Extracted data:
"""

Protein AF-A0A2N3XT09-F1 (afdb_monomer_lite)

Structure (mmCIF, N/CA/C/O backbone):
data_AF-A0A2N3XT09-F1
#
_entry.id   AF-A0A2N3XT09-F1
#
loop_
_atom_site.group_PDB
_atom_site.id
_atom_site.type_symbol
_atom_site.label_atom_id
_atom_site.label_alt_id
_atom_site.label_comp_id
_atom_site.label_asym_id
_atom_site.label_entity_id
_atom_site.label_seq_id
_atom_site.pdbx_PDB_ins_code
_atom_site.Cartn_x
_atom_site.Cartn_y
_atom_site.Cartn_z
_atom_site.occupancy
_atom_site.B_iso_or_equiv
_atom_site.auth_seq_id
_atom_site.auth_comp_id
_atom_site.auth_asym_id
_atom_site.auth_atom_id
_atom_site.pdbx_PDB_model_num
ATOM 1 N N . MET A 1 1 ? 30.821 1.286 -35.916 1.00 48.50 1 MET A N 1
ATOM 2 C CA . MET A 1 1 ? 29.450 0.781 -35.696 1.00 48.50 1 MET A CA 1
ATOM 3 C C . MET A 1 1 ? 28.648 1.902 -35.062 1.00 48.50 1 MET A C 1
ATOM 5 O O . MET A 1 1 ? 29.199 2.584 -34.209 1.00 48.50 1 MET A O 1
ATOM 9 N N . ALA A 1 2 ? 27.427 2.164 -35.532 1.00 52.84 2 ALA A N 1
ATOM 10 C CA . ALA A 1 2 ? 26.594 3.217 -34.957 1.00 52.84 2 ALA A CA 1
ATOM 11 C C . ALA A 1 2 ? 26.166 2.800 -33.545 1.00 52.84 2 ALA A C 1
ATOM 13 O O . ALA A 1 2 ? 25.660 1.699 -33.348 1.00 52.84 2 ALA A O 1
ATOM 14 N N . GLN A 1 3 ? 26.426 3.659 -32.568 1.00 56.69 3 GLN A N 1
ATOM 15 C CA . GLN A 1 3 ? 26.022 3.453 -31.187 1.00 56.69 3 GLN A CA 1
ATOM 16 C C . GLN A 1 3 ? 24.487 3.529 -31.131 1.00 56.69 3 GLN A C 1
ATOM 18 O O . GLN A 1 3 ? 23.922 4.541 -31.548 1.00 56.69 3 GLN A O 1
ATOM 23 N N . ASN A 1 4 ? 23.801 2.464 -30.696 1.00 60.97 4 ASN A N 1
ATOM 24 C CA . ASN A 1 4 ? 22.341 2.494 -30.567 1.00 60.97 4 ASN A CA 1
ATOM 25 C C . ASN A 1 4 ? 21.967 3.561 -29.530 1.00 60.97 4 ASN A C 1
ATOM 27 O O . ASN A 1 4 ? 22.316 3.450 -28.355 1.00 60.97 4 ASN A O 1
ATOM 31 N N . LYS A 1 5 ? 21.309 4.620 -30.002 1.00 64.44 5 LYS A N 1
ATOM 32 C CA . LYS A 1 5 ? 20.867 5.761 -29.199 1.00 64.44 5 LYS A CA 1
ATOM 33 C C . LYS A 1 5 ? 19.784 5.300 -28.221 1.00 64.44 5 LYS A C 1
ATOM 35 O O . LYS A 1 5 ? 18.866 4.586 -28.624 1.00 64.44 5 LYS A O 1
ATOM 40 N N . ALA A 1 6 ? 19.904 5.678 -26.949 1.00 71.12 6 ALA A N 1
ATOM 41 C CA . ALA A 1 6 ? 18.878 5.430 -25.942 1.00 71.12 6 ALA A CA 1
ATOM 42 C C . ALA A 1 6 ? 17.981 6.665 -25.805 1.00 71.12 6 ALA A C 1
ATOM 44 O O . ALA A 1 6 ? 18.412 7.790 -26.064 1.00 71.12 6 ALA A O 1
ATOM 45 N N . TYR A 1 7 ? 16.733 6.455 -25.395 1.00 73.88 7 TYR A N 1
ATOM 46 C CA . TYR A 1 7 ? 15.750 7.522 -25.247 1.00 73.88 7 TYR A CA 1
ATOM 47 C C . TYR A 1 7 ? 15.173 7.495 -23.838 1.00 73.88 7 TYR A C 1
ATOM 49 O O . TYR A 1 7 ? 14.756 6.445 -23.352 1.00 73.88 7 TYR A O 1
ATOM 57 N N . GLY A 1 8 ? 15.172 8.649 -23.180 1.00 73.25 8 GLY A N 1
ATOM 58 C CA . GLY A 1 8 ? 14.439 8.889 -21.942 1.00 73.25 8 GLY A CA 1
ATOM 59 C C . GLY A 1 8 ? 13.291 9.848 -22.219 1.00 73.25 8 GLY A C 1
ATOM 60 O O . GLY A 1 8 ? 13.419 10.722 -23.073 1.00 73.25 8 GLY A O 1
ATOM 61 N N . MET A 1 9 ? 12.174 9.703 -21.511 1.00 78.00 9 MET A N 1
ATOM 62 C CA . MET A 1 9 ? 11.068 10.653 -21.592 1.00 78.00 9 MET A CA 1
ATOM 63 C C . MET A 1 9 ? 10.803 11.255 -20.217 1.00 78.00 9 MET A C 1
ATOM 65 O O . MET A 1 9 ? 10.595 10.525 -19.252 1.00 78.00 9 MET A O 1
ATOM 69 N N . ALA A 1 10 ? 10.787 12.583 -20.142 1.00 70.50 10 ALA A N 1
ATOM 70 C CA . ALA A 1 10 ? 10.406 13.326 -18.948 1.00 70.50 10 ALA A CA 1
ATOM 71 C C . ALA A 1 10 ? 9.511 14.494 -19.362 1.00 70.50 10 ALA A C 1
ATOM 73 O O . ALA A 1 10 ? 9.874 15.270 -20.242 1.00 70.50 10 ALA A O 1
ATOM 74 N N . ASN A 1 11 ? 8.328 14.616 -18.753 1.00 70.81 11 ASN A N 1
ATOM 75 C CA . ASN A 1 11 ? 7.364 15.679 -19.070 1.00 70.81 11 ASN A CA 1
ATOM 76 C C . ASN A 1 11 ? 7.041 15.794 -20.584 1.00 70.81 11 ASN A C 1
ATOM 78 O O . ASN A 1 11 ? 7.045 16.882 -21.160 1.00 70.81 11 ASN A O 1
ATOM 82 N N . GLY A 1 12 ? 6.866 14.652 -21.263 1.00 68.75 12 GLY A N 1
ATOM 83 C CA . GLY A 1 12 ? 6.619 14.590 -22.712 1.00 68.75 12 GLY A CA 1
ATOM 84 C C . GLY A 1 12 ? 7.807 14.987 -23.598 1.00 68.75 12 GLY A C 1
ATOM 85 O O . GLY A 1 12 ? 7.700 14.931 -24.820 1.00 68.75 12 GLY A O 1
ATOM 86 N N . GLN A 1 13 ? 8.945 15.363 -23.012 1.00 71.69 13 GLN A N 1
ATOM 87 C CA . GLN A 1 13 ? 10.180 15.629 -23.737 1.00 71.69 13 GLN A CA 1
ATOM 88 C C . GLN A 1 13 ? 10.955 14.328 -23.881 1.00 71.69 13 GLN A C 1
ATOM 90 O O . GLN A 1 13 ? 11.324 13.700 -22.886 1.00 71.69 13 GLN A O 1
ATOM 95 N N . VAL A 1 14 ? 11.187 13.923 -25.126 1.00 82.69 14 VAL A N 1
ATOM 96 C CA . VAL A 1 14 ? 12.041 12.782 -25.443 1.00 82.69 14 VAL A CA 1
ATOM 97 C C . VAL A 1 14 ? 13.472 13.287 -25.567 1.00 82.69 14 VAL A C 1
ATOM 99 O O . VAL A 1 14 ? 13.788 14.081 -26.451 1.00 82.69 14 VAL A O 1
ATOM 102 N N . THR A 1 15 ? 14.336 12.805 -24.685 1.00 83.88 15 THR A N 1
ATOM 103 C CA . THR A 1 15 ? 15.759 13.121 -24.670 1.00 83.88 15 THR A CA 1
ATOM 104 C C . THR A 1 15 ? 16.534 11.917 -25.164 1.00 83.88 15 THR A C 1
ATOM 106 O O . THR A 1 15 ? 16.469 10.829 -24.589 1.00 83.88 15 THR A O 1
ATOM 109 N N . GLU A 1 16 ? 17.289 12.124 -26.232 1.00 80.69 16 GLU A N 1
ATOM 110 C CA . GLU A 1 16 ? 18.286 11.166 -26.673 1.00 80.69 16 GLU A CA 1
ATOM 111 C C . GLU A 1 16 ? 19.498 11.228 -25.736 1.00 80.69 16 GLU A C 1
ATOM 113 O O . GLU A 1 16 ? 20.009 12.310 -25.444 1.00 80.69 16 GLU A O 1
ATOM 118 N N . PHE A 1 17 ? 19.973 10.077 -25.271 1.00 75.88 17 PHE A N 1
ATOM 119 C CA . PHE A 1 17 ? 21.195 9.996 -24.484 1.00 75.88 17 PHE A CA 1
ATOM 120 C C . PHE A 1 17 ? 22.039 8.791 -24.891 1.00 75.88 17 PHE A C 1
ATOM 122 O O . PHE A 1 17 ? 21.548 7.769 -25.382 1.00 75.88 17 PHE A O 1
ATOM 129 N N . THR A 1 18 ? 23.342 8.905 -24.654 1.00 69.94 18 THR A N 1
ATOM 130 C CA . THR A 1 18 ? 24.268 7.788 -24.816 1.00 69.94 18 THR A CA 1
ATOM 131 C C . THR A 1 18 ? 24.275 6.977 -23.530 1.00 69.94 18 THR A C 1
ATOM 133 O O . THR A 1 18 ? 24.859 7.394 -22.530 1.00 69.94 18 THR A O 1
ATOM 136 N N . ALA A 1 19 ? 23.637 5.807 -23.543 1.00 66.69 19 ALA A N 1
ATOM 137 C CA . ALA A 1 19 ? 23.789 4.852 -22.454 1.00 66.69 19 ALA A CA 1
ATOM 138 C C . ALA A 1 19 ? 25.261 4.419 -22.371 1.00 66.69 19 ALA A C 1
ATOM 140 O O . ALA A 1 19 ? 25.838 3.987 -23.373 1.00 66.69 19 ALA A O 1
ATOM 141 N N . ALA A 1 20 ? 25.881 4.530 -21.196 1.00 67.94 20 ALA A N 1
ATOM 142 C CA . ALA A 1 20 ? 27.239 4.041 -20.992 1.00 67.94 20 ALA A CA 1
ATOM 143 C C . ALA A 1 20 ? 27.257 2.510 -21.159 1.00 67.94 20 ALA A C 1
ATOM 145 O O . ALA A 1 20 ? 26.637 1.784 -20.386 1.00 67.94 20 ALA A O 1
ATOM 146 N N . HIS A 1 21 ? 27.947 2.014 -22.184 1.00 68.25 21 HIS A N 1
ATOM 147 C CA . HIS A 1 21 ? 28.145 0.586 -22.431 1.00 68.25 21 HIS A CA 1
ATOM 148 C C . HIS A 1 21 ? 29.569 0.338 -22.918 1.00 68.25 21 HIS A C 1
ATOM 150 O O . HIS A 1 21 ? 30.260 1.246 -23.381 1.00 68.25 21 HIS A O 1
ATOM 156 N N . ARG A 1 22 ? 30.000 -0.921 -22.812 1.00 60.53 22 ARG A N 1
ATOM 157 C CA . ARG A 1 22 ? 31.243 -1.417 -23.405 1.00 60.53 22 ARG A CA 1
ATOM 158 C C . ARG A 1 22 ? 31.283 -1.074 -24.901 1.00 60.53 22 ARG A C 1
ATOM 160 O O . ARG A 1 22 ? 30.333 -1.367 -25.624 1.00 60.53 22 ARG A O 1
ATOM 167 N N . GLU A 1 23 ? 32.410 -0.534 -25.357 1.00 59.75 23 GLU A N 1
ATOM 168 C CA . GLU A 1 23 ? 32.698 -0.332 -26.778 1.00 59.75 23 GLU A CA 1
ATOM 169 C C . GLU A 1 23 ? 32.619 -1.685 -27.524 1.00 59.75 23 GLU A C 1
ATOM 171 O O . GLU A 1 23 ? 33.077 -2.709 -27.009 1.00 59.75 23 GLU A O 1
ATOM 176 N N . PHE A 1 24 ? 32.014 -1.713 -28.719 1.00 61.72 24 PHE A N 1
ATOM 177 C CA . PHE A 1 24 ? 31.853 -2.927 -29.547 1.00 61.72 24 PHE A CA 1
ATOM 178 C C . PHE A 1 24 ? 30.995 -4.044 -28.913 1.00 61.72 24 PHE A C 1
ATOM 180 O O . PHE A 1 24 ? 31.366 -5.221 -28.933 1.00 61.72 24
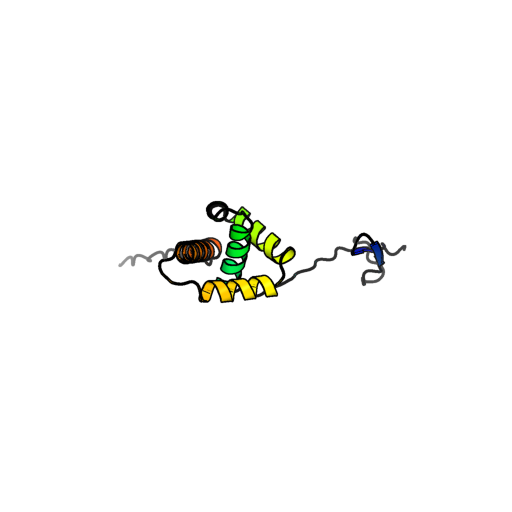 PHE A O 1
ATOM 187 N N . ASN A 1 25 ? 29.860 -3.689 -28.303 1.00 62.78 25 ASN A N 1
ATOM 188 C CA . ASN A 1 25 ? 28.858 -4.669 -27.885 1.00 62.78 25 ASN A CA 1
ATOM 189 C C . ASN A 1 25 ? 27.690 -4.702 -28.882 1.00 62.78 25 ASN A C 1
ATOM 191 O O . ASN A 1 25 ? 26.988 -3.707 -29.033 1.00 62.78 25 ASN A O 1
ATOM 195 N N . ASP A 1 26 ? 27.460 -5.857 -29.506 1.00 66.00 26 ASP A N 1
ATOM 196 C CA . ASP A 1 26 ? 26.378 -6.069 -30.481 1.00 66.00 26 ASP A CA 1
ATOM 197 C C . ASP A 1 26 ? 25.024 -6.393 -29.810 1.00 66.00 26 ASP A C 1
ATOM 199 O O . ASP A 1 26 ? 24.024 -6.654 -30.478 1.00 66.00 26 ASP A O 1
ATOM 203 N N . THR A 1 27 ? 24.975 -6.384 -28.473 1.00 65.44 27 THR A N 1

"""

What you are asked to do: What you give back must be the stretch above, starting at the line with "ATOM 131 C C" and ending at the line with "ATOM 167 N N", copied exactly.

Exercise result:
ATOM 131 C C . THR A 1 18 ? 24.275 6.977 -23.530 1.00 69.94 18 THR A C 1
ATOM 133 O O . THR A 1 18 ? 24.859 7.394 -22.530 1.00 69.94 18 THR A O 1
ATOM 136 N N . ALA A 1 19 ? 23.637 5.807 -23.543 1.00 66.69 19 ALA A N 1
ATOM 137 C CA . ALA A 1 19 ? 23.789 4.852 -22.454 1.00 66.69 19 ALA A CA 1
ATOM 138 C C . ALA A 1 19 ? 25.261 4.419 -22.371 1.00 66.69 19 ALA A C 1
ATOM 140 O O . ALA A 1 19 ? 25.838 3.987 -23.373 1.00 66.69 19 ALA A O 1
ATOM 141 N N . ALA A 1 20 ? 25.881 4.530 -21.196 1.00 67.94 20 ALA A N 1
ATOM 142 C CA . ALA A 1 20 ? 27.239 4.041 -20.992 1.00 67.94 20 ALA A CA 1
ATOM 143 C C . ALA A 1 20 ? 27.257 2.510 -21.159 1.00 67.94 20 ALA A C 1
ATOM 145 O O . ALA A 1 20 ? 26.637 1.784 -20.386 1.00 67.94 20 ALA A O 1
ATOM 146 N N . HIS A 1 21 ? 27.947 2.014 -22.184 1.00 68.25 21 HIS A N 1
ATOM 147 C CA . HIS A 1 21 ? 28.145 0.586 -22.431 1.00 68.25 21 HIS A CA 1
ATOM 148 C C . HIS A 1 21 ? 29.569 0.338 -22.918 1.00 68.25 21 HIS A C 1
ATOM 150 O O . HIS A 1 21 ? 30.260 1.246 -23.381 1.00 68.25 21 HIS A O 1
ATOM 156 N N . ARG A 1 22 ? 30.000 -0.921 -22.812 1.00 60.53 22 ARG A N 1
ATOM 157 C CA . ARG A 1 22 ? 31.243 -1.417 -23.405 1.00 60.53 22 ARG A CA 1
ATOM 158 C C . ARG A 1 22 ? 31.283 -1.074 -24.901 1.00 60.53 22 ARG A C 1
ATOM 160 O O . ARG A 1 22 ? 30.333 -1.367 -25.624 1.00 60.53 22 ARG A O 1
ATOM 167 N N . GLU A 1 23 ? 32.410 -0.534 -25.357 1.00 59.75 23 GLU A N 1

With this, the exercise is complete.